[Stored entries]
==========

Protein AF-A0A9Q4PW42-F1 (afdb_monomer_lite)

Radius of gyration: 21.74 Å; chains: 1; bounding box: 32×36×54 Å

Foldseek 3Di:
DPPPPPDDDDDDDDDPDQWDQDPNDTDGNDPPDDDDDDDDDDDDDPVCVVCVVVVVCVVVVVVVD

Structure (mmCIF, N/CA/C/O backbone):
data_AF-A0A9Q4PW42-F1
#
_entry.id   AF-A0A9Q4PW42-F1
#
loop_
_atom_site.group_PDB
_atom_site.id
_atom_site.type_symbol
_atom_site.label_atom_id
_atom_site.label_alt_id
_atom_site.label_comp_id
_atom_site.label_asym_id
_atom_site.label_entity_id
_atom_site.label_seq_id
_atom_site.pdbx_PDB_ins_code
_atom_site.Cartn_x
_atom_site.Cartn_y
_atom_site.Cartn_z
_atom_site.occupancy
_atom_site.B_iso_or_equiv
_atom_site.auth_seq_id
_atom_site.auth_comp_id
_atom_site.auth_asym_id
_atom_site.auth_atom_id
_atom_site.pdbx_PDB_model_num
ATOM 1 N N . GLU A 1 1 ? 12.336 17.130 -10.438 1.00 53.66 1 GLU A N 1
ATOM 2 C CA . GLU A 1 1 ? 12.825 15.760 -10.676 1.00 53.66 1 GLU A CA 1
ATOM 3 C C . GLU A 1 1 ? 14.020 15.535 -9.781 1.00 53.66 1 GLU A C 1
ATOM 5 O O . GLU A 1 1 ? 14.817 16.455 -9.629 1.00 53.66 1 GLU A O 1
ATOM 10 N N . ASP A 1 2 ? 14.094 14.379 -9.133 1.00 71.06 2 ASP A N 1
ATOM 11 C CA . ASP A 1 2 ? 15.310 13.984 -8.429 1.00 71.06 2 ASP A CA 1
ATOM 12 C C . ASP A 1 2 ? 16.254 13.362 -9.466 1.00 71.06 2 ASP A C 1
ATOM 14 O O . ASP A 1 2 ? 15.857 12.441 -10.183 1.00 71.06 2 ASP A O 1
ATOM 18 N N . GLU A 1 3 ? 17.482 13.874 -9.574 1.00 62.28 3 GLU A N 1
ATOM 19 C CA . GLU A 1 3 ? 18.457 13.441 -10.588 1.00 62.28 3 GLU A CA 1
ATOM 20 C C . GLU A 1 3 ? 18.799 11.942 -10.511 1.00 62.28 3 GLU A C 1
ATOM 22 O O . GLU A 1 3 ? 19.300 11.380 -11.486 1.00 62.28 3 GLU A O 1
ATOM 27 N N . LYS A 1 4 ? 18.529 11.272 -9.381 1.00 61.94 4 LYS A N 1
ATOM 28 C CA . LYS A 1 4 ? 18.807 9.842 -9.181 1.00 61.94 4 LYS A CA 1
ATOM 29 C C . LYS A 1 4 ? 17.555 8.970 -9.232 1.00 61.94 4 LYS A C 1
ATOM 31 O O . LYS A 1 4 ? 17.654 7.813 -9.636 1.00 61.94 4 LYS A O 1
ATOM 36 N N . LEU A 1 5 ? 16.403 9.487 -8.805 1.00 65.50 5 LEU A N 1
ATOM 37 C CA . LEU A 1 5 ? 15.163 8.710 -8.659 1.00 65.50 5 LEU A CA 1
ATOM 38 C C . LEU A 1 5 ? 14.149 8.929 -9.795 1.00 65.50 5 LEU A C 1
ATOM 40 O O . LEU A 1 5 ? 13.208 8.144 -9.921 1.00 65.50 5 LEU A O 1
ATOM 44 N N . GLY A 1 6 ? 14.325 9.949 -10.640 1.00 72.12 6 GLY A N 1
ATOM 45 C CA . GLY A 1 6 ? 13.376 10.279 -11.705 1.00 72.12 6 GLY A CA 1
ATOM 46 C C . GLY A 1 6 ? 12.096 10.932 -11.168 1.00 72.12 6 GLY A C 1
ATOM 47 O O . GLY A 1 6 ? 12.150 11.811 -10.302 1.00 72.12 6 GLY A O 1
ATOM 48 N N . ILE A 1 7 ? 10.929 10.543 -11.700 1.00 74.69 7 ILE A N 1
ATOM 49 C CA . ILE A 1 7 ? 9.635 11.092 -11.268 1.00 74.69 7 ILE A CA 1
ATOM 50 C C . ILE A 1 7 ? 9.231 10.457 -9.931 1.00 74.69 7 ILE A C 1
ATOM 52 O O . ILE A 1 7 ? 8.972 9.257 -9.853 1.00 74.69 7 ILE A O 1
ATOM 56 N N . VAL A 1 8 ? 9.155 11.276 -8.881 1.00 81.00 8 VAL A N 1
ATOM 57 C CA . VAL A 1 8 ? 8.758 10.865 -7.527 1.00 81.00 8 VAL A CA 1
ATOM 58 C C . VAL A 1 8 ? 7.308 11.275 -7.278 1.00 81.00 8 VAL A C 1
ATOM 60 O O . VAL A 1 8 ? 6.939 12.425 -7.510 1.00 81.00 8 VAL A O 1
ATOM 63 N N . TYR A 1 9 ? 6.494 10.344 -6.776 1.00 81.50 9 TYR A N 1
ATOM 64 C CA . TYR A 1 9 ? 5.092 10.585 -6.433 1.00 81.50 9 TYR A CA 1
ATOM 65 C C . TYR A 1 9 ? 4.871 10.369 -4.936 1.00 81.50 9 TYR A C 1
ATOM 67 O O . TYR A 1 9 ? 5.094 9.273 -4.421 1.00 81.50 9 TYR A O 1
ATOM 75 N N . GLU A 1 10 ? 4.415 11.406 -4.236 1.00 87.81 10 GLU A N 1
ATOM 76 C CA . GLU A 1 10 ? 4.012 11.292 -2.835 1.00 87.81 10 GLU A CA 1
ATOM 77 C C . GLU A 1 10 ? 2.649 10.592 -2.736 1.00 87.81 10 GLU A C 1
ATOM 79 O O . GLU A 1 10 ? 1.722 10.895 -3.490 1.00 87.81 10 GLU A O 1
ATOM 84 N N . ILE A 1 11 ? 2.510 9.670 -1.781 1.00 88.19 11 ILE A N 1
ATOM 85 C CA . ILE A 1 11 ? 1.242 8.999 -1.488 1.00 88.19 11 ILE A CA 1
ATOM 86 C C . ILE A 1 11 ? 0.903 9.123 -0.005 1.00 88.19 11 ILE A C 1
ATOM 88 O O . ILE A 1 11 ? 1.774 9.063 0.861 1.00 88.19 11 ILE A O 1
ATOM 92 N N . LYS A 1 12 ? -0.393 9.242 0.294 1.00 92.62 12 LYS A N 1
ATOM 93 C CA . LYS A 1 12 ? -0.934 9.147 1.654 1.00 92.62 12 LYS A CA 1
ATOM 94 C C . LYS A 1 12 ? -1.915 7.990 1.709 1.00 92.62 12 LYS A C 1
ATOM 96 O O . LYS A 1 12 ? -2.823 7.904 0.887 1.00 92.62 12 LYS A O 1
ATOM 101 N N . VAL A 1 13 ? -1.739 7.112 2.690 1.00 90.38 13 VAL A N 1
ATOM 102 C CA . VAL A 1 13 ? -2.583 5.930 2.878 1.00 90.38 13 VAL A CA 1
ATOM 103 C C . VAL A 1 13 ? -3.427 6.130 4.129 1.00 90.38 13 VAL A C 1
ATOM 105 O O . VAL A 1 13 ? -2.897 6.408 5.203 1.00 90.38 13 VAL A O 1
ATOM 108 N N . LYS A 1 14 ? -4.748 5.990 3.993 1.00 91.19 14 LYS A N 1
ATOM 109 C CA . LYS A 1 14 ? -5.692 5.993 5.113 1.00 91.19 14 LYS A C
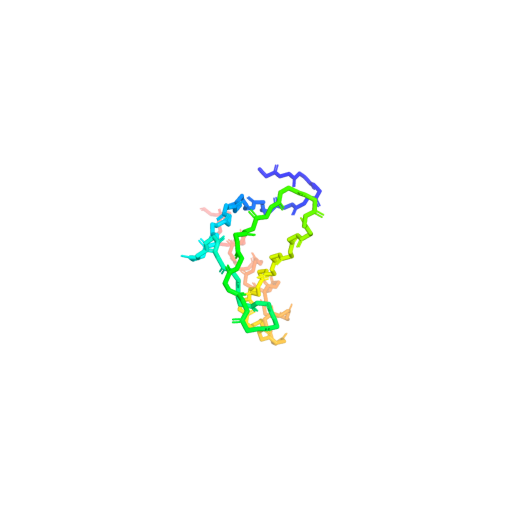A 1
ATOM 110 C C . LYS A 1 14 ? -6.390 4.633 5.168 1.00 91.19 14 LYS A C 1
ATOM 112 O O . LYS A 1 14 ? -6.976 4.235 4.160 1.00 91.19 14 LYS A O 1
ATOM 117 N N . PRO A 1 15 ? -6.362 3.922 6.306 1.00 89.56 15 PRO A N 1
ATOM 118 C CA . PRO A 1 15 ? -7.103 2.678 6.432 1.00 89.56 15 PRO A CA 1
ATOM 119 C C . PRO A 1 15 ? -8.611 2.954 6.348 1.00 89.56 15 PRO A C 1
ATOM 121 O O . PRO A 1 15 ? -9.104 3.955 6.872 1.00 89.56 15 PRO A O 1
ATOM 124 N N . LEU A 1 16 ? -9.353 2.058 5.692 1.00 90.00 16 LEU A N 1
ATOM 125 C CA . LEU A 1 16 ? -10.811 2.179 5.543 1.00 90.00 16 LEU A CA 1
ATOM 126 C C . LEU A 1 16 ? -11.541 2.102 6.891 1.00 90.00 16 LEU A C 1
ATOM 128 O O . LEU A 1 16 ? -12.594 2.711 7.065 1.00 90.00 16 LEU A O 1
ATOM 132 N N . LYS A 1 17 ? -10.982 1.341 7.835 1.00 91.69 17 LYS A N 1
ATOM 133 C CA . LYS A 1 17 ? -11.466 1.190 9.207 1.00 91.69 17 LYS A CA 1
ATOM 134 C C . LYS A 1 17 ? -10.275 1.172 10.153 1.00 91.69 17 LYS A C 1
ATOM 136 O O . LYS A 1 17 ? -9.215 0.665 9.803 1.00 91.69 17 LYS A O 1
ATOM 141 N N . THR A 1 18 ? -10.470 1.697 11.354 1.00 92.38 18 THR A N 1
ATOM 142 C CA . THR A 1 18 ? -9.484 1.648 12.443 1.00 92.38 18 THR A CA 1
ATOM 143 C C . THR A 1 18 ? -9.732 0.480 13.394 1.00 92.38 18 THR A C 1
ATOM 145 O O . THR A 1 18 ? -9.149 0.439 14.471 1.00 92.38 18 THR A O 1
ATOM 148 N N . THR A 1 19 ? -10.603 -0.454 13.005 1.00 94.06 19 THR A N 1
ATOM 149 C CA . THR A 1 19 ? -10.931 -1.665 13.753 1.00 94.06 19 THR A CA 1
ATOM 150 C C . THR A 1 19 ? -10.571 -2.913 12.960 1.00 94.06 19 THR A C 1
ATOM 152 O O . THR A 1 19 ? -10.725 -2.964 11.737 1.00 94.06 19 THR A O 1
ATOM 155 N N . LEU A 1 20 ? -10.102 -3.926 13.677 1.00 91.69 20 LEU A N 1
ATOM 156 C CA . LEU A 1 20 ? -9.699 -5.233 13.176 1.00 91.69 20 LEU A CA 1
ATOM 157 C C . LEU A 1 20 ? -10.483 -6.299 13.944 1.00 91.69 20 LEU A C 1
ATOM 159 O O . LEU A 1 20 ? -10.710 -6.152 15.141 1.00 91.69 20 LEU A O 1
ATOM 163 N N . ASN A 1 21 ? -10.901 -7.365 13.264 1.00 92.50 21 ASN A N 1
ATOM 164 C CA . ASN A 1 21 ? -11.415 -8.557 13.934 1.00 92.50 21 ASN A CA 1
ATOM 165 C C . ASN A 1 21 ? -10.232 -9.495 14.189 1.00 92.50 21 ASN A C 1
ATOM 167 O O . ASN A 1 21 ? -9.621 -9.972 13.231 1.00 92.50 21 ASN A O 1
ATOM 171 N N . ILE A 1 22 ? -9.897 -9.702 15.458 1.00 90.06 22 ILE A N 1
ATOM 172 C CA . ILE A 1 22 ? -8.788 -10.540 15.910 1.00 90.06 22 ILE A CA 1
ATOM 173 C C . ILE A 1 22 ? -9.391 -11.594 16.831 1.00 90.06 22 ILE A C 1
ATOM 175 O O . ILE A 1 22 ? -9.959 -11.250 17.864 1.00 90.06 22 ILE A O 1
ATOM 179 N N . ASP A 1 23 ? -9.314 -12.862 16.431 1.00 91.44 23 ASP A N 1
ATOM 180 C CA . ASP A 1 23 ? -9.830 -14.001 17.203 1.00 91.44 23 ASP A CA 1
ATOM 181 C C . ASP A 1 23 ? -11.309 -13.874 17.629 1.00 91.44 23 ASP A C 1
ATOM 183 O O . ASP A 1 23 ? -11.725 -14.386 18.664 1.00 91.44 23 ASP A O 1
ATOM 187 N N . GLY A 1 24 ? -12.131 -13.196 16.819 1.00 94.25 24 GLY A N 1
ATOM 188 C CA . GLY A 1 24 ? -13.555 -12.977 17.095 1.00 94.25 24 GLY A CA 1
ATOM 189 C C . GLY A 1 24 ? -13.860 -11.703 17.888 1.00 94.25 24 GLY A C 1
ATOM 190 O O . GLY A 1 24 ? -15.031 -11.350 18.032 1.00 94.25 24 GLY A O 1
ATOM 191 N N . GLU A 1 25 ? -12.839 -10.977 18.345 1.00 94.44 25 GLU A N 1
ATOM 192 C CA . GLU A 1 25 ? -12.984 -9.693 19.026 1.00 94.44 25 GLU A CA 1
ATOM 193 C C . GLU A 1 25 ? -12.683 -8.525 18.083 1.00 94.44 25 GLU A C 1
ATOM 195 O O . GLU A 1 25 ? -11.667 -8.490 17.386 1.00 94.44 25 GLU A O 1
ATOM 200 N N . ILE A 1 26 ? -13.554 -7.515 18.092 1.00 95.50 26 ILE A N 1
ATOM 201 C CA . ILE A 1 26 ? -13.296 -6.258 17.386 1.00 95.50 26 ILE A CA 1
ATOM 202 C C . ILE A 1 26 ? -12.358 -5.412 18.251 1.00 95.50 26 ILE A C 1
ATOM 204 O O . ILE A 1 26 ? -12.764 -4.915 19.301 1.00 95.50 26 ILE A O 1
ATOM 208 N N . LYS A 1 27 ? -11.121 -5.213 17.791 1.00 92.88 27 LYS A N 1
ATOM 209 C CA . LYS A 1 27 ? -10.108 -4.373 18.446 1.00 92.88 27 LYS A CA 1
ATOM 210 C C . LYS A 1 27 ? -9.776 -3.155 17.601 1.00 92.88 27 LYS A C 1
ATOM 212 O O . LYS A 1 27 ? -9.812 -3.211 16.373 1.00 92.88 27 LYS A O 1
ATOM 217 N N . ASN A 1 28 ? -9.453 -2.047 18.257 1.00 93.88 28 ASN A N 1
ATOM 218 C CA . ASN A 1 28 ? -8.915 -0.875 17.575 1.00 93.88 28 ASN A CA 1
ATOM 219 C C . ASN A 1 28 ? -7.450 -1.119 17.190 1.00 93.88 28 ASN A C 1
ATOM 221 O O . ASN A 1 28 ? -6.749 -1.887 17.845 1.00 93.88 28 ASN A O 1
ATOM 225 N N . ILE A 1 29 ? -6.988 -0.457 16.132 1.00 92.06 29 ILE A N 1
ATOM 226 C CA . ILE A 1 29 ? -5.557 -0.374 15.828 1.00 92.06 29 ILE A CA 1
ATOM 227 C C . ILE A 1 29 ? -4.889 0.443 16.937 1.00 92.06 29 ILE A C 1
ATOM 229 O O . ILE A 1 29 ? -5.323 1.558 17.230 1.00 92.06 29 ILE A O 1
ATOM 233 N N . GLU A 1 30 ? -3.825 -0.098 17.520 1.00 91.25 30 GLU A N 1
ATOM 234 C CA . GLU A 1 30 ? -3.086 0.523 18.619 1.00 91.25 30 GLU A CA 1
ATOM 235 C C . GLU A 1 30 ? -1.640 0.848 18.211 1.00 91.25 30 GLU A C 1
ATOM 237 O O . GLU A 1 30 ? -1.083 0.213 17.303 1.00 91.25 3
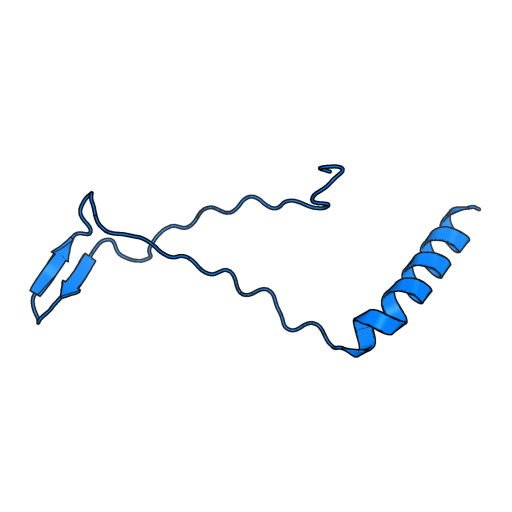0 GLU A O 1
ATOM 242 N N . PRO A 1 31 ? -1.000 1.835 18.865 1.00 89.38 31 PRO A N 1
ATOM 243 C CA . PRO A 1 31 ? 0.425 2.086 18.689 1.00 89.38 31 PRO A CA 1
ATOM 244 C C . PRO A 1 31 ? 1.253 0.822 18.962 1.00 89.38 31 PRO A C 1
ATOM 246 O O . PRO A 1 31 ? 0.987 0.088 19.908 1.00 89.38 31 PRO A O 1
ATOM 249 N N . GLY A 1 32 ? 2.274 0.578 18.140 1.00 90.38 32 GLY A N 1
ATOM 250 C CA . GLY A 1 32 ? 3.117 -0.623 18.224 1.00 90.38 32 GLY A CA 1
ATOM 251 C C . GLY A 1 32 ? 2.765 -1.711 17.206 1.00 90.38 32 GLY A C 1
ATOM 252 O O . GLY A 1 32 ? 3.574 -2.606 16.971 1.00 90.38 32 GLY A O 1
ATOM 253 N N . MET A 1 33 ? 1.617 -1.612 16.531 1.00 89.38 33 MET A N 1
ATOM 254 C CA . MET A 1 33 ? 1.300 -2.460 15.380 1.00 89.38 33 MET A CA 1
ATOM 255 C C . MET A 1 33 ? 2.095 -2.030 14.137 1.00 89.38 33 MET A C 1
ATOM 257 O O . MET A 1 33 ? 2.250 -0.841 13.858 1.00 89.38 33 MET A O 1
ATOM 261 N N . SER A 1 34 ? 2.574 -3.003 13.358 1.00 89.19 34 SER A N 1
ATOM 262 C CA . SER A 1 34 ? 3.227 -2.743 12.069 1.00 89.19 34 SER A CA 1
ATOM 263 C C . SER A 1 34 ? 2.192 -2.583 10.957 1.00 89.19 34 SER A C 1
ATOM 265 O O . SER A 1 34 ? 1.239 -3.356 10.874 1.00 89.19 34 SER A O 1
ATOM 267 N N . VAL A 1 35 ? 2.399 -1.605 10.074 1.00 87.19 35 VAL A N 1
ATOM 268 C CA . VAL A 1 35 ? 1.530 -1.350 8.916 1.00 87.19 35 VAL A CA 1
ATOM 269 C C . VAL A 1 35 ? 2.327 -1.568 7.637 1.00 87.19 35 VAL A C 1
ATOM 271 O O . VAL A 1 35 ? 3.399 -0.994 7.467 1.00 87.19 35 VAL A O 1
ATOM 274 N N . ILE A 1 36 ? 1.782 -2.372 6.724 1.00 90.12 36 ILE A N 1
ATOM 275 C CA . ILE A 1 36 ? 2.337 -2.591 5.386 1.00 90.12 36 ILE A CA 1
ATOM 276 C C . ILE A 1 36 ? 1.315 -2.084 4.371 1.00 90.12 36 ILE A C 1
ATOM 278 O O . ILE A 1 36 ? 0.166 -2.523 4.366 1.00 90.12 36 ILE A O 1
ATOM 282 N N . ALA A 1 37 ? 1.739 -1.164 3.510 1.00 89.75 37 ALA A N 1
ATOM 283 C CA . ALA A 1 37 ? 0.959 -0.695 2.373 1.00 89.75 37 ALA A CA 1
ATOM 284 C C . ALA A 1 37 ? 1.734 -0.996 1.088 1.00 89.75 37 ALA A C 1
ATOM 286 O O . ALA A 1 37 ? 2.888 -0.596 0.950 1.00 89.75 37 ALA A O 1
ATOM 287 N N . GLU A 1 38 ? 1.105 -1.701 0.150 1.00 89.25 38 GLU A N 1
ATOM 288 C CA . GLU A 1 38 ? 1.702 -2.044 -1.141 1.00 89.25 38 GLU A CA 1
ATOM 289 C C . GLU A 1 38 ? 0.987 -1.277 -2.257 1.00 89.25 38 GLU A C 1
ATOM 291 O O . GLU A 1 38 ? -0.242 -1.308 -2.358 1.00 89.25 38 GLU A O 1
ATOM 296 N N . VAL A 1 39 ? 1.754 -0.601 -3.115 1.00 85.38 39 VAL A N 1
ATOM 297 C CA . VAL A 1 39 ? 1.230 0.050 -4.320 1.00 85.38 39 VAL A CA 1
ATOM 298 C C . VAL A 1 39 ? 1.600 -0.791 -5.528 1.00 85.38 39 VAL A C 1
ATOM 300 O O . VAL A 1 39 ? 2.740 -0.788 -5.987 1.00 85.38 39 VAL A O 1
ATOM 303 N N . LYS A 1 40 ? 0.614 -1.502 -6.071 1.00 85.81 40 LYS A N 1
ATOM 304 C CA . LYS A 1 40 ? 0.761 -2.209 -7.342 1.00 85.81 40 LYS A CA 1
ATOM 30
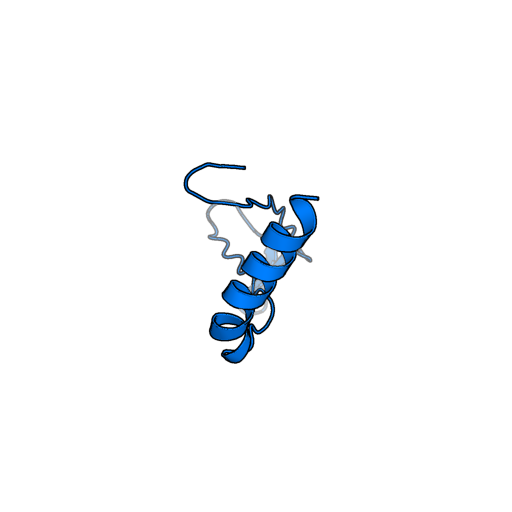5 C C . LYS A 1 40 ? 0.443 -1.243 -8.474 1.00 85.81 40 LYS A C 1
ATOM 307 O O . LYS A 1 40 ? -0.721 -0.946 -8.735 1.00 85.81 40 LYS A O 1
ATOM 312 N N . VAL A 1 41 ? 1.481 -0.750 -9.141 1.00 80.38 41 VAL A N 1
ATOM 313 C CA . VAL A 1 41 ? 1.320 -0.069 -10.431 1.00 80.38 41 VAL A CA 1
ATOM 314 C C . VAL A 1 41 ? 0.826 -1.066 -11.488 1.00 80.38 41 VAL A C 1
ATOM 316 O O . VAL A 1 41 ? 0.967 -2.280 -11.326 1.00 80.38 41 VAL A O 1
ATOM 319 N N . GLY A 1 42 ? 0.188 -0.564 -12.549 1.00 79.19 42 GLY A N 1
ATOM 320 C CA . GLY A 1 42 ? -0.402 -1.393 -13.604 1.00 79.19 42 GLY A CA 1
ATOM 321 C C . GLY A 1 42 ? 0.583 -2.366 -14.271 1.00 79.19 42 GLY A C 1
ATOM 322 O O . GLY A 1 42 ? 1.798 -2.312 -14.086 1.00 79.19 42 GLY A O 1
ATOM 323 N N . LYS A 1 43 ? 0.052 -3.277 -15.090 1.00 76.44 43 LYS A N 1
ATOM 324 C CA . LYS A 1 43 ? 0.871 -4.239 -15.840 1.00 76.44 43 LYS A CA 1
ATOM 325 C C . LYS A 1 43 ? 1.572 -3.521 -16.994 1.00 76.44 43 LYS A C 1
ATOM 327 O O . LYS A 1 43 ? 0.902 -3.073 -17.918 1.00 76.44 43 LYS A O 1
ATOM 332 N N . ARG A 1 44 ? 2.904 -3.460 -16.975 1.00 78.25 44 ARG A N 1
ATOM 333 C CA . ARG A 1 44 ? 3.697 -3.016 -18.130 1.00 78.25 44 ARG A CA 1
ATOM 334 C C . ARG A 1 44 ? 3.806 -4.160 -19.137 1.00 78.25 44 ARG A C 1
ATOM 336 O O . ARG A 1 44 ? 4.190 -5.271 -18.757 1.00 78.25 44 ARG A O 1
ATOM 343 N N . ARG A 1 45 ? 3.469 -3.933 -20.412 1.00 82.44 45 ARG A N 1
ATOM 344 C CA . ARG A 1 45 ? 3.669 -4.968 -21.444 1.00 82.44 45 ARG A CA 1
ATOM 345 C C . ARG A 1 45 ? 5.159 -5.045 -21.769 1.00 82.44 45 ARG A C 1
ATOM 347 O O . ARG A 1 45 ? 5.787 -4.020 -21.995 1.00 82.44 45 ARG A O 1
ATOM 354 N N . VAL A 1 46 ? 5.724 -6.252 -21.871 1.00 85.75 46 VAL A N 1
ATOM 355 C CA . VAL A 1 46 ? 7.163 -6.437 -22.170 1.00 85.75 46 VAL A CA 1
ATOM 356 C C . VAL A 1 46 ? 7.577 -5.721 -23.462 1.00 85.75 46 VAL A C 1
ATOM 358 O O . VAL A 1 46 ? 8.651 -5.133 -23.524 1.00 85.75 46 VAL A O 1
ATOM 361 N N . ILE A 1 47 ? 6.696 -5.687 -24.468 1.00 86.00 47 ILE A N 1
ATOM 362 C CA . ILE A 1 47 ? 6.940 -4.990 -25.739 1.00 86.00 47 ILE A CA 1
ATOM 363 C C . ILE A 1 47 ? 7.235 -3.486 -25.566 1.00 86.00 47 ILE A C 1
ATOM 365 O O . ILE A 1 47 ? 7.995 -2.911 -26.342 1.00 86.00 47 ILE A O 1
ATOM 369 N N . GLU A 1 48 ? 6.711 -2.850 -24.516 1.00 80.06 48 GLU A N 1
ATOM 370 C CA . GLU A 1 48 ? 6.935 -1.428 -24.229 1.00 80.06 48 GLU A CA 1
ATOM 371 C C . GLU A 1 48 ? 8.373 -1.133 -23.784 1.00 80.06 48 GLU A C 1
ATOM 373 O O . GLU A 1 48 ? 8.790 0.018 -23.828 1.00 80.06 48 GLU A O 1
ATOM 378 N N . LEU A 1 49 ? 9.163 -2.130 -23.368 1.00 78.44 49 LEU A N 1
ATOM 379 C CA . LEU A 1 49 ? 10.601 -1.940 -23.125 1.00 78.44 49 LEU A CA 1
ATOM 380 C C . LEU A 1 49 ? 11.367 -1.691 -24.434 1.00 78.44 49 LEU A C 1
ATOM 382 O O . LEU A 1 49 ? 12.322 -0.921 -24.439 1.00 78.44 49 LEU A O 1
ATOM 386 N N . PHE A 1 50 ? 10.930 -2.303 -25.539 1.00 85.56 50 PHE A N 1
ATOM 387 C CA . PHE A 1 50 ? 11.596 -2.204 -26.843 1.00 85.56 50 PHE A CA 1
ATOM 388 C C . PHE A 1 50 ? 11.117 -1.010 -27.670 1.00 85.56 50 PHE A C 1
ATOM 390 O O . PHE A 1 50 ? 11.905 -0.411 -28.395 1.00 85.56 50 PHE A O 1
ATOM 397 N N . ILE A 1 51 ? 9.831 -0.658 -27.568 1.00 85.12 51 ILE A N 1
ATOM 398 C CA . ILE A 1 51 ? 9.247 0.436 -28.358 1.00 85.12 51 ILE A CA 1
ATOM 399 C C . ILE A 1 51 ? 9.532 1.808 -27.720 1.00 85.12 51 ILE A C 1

==========

TASK INSTRUCTIONS: Transcribe the lines above between the line holding "ATOM 57 C CA" and the line holding "ATOM 64 C CA", inclusive, exactly as they stand and with nothing added.

ANSWER SPACE:
ATOM 57 C CA . VAL A 1 8 ? 8.758 10.865 -7.527 1.00 81.00 8 VAL A CA 1
ATOM 58 C C . VAL A 1 8 ? 7.308 11.275 -7.278 1.00 81.00 8 VAL A C 1
ATOM 60 O O . VAL A 1 8 ? 6.939 12.425 -7.510 1.00 81.00 8 VAL A O 1
ATOM 63 N N . TYR A 1 9 ? 6.494 10.344 -6.776 1.00 81.50 9 TYR A N 1
ATOM 64 C CA . TYR A 1 9 ? 5.092 10.585 -6.433 1.00 81.50 9 TYR A CA 1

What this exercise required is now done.